Fragmented liquidity, market diversity, high transaction fees, security, and trust are all issues vexing the development of decentralized finance. In what way, though?
Let’s begin with fragmented liquidity, which affects the price of the swap.
- When there is insufficient liquidity of a desired asset on an individual DEX, executing an order can result in a significant price impact. Using a DEX aggregator, however, liquidity of any specific asset is scrapped from different liquidity sources via splitting the order into smaller trades, thereby providing the best possible rate.
- Due to the way DEXes are designed, swapping tokens is rarely instantaneous. Depending on the size of the trade and how much liquidity is utilized, the cost and speed of swaps can fluctuate. But this presents risk when trading in markets as volatile as crypto. During the time of the order’s execution, the price of the asset might slip, resulting in negative slippage that the trader has to swallow. However, DEX aggregators allow you to set your slippage tolerance, which will work with all DEXes and revert the trade if the slippage exceeds your accepted limit.
- Finally, there are always slight price differences throughout the market. It takes a human time and effort to manually check prices across different exchanges, but an aggregator is able to pull real-time data from hundreds of sources each second, resulting in the best price possible.

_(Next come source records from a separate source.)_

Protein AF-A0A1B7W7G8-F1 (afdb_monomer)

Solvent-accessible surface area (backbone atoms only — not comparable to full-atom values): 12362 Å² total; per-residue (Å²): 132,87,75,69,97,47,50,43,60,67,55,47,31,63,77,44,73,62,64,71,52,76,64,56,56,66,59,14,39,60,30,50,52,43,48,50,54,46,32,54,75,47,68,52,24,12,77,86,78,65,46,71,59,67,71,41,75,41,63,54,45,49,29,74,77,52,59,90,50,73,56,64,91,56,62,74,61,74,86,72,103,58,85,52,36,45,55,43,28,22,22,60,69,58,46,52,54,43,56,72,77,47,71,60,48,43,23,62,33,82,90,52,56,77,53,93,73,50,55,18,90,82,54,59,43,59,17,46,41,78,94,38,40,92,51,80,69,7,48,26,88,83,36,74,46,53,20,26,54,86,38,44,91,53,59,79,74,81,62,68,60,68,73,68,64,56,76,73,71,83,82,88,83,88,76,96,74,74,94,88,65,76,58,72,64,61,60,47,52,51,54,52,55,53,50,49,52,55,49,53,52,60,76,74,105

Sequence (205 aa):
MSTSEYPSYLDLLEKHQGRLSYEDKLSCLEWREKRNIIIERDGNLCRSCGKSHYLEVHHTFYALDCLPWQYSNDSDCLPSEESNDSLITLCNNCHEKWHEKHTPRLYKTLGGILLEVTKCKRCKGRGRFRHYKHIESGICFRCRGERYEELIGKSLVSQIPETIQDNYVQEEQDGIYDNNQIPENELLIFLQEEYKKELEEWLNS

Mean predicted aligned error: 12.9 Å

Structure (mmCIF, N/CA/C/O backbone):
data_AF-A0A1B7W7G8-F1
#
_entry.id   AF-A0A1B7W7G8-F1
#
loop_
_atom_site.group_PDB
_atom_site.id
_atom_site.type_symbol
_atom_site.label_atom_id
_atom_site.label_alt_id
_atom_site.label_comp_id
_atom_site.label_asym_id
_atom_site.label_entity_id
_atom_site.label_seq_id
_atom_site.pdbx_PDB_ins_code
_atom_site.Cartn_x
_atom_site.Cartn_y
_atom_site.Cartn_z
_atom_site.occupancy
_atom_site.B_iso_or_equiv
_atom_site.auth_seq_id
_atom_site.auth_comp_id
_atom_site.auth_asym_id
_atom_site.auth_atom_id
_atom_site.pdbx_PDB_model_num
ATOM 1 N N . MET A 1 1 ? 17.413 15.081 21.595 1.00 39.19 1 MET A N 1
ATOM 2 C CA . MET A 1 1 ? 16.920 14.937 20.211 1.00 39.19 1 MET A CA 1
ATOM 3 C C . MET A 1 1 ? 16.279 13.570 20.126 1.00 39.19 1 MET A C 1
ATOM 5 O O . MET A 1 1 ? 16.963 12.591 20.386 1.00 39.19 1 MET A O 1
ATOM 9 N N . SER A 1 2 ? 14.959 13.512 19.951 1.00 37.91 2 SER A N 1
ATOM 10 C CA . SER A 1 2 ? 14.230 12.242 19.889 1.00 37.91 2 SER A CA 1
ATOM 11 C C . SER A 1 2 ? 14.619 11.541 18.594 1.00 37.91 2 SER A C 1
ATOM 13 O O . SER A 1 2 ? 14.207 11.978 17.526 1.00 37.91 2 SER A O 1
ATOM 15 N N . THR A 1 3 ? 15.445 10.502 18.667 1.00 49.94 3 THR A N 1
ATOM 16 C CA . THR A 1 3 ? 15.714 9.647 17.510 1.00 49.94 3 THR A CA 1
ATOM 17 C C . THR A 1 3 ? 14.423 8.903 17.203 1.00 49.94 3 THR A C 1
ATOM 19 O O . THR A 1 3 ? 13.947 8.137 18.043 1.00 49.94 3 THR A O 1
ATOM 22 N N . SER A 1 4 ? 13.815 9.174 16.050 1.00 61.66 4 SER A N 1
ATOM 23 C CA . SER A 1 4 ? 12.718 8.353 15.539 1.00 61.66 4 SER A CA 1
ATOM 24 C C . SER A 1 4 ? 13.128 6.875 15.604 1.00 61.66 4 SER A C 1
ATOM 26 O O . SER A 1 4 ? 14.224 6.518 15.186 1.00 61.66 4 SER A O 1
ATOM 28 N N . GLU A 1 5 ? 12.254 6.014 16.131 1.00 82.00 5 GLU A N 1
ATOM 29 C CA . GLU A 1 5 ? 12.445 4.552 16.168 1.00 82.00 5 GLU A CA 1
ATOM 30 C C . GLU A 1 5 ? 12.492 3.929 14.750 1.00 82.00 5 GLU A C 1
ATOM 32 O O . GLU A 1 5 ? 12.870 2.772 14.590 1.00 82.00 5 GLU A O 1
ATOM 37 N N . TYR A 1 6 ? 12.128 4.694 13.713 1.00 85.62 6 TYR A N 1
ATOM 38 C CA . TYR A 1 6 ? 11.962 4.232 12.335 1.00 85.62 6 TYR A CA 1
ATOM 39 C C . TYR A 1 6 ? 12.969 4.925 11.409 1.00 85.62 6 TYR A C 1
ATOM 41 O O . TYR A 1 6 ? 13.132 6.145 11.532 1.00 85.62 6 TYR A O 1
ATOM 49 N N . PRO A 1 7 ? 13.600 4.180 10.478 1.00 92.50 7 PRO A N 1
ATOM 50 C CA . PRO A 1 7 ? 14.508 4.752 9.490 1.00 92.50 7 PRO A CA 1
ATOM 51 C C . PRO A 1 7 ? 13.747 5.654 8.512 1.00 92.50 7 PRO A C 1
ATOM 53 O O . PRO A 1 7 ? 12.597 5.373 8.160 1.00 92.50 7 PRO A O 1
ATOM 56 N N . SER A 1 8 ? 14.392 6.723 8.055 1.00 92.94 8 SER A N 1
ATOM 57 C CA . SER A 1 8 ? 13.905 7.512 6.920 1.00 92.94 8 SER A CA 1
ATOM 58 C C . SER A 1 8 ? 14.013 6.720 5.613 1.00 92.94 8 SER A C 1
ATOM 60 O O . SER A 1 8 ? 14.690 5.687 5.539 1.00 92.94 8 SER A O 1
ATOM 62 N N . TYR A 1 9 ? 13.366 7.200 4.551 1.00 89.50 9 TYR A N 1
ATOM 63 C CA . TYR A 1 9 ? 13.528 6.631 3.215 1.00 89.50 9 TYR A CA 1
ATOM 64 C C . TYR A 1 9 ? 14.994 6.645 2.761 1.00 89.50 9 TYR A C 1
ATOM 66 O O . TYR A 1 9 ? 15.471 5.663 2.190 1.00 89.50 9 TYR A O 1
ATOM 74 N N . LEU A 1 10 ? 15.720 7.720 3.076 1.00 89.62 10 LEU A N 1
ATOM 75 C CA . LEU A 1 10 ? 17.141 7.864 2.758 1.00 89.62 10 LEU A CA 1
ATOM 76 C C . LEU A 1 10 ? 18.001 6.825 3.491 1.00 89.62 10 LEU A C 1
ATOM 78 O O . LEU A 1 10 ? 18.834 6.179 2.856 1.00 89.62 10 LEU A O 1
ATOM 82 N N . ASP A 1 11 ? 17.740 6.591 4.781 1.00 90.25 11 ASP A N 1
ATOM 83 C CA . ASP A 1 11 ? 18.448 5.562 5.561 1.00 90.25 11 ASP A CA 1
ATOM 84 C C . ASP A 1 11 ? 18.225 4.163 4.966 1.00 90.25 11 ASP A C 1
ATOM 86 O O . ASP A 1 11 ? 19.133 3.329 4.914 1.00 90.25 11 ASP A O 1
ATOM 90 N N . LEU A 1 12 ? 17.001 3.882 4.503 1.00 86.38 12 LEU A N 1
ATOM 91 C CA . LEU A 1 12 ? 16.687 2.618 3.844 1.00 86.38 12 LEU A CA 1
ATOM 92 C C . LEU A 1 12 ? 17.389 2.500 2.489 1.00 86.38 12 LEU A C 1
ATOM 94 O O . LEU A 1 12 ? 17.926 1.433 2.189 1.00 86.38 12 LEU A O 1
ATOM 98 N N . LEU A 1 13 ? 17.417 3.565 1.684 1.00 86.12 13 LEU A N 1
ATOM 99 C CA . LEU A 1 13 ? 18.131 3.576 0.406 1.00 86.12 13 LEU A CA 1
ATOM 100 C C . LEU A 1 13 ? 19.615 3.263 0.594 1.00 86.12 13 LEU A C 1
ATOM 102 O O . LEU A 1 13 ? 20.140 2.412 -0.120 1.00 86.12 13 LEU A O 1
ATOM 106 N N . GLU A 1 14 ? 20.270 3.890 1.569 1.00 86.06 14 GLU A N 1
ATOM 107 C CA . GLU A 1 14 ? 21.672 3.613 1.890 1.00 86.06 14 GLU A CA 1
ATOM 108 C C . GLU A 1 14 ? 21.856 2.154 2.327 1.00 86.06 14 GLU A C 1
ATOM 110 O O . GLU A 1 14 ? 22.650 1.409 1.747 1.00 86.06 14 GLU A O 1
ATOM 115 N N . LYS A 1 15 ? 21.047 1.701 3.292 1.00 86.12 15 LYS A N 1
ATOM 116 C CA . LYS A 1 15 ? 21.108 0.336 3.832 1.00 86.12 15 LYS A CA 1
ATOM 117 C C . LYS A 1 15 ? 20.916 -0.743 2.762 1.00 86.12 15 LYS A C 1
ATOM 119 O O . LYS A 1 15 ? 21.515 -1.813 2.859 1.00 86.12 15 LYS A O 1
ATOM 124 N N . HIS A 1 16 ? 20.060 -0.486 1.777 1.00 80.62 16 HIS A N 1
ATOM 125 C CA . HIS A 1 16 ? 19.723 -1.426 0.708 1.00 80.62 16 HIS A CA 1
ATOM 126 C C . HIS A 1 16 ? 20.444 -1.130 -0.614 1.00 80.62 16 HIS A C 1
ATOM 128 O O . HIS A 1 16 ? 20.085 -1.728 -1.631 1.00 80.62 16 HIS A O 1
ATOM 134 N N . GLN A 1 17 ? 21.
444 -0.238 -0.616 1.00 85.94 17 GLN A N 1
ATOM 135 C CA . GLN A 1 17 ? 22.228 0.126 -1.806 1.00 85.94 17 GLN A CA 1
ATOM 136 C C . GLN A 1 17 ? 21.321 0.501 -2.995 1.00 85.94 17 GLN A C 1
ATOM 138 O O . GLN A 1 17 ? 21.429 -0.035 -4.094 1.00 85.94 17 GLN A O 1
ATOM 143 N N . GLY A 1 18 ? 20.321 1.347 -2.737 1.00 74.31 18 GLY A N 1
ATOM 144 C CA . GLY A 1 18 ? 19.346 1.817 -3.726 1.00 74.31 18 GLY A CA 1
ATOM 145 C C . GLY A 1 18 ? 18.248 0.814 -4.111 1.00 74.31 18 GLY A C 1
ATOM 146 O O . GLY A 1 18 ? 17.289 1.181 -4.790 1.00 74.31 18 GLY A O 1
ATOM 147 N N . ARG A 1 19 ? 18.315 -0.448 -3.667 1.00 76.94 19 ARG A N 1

As Anton Bukov, the CTO of 1inch, explained in a blog post:
“The first customers of 1inch were myself and Sergej. It was exhausting and inefficient to manually check for the best trading prices on all the DEXs — Uniswap, Kyber, 0x — before placing a trade. We — like all crypto users — needed an elegant algorithm to search every DEX for the best trading price and instantly deliver an optimized trade.”
In theory, the wider the variety of DEXes, the greater the market diversity and levels of healthy competition. Counterintuitively, this diversity may also be adding unnecessary steps to the trading process. DEX aggregators scrap liquidity from Uniswap V1, Uniswap V2, Balancer, Curve, SushiSwap, Chai, Kyber, Oasis, Mooniswap, Bancor, and many more platforms in search of the lowest fees and prices currently on the market, collecting and sorting the data so you don’t have to.
Transaction fees on many of the most widely used DEXes are often prohibitively expensive due to the high congestion on the Ethereum blockchain. The increased competition among network participants to get their data and functionality included in each block’s limited capacity results in higher fees for every transaction. There are, of course, alternatives on different chains — say, PancakeSwap on Binance Smart Chain (BSC) — but exploring and migrating to another blockchain requires research and knowledge. Meanwhile, DEX aggregators are built in such a way that they automate nearly all the complicated processes for the benefit of the end user.
Because open-source code and transparent smart contracts are considered as standards in the DeFi community, many anonymous crypto entrepreneurs simply replicated or imitated existing projects on other various blockchains. Neither security audits nor transparent technologies have been sufficient to solve the problem. That said, it’s worth acknowledging the uncertain security many experience while trading in a trustless environment. How can they really know whether an individual DEX can be trusted — or even an individual an DEX aggregator, for that matter. But just as the collapse of a major CEX pushed those disaffected to explore new boundaries of trust and safety, further innovations like DEX aggregators are already on the next frontier testing what else is possible.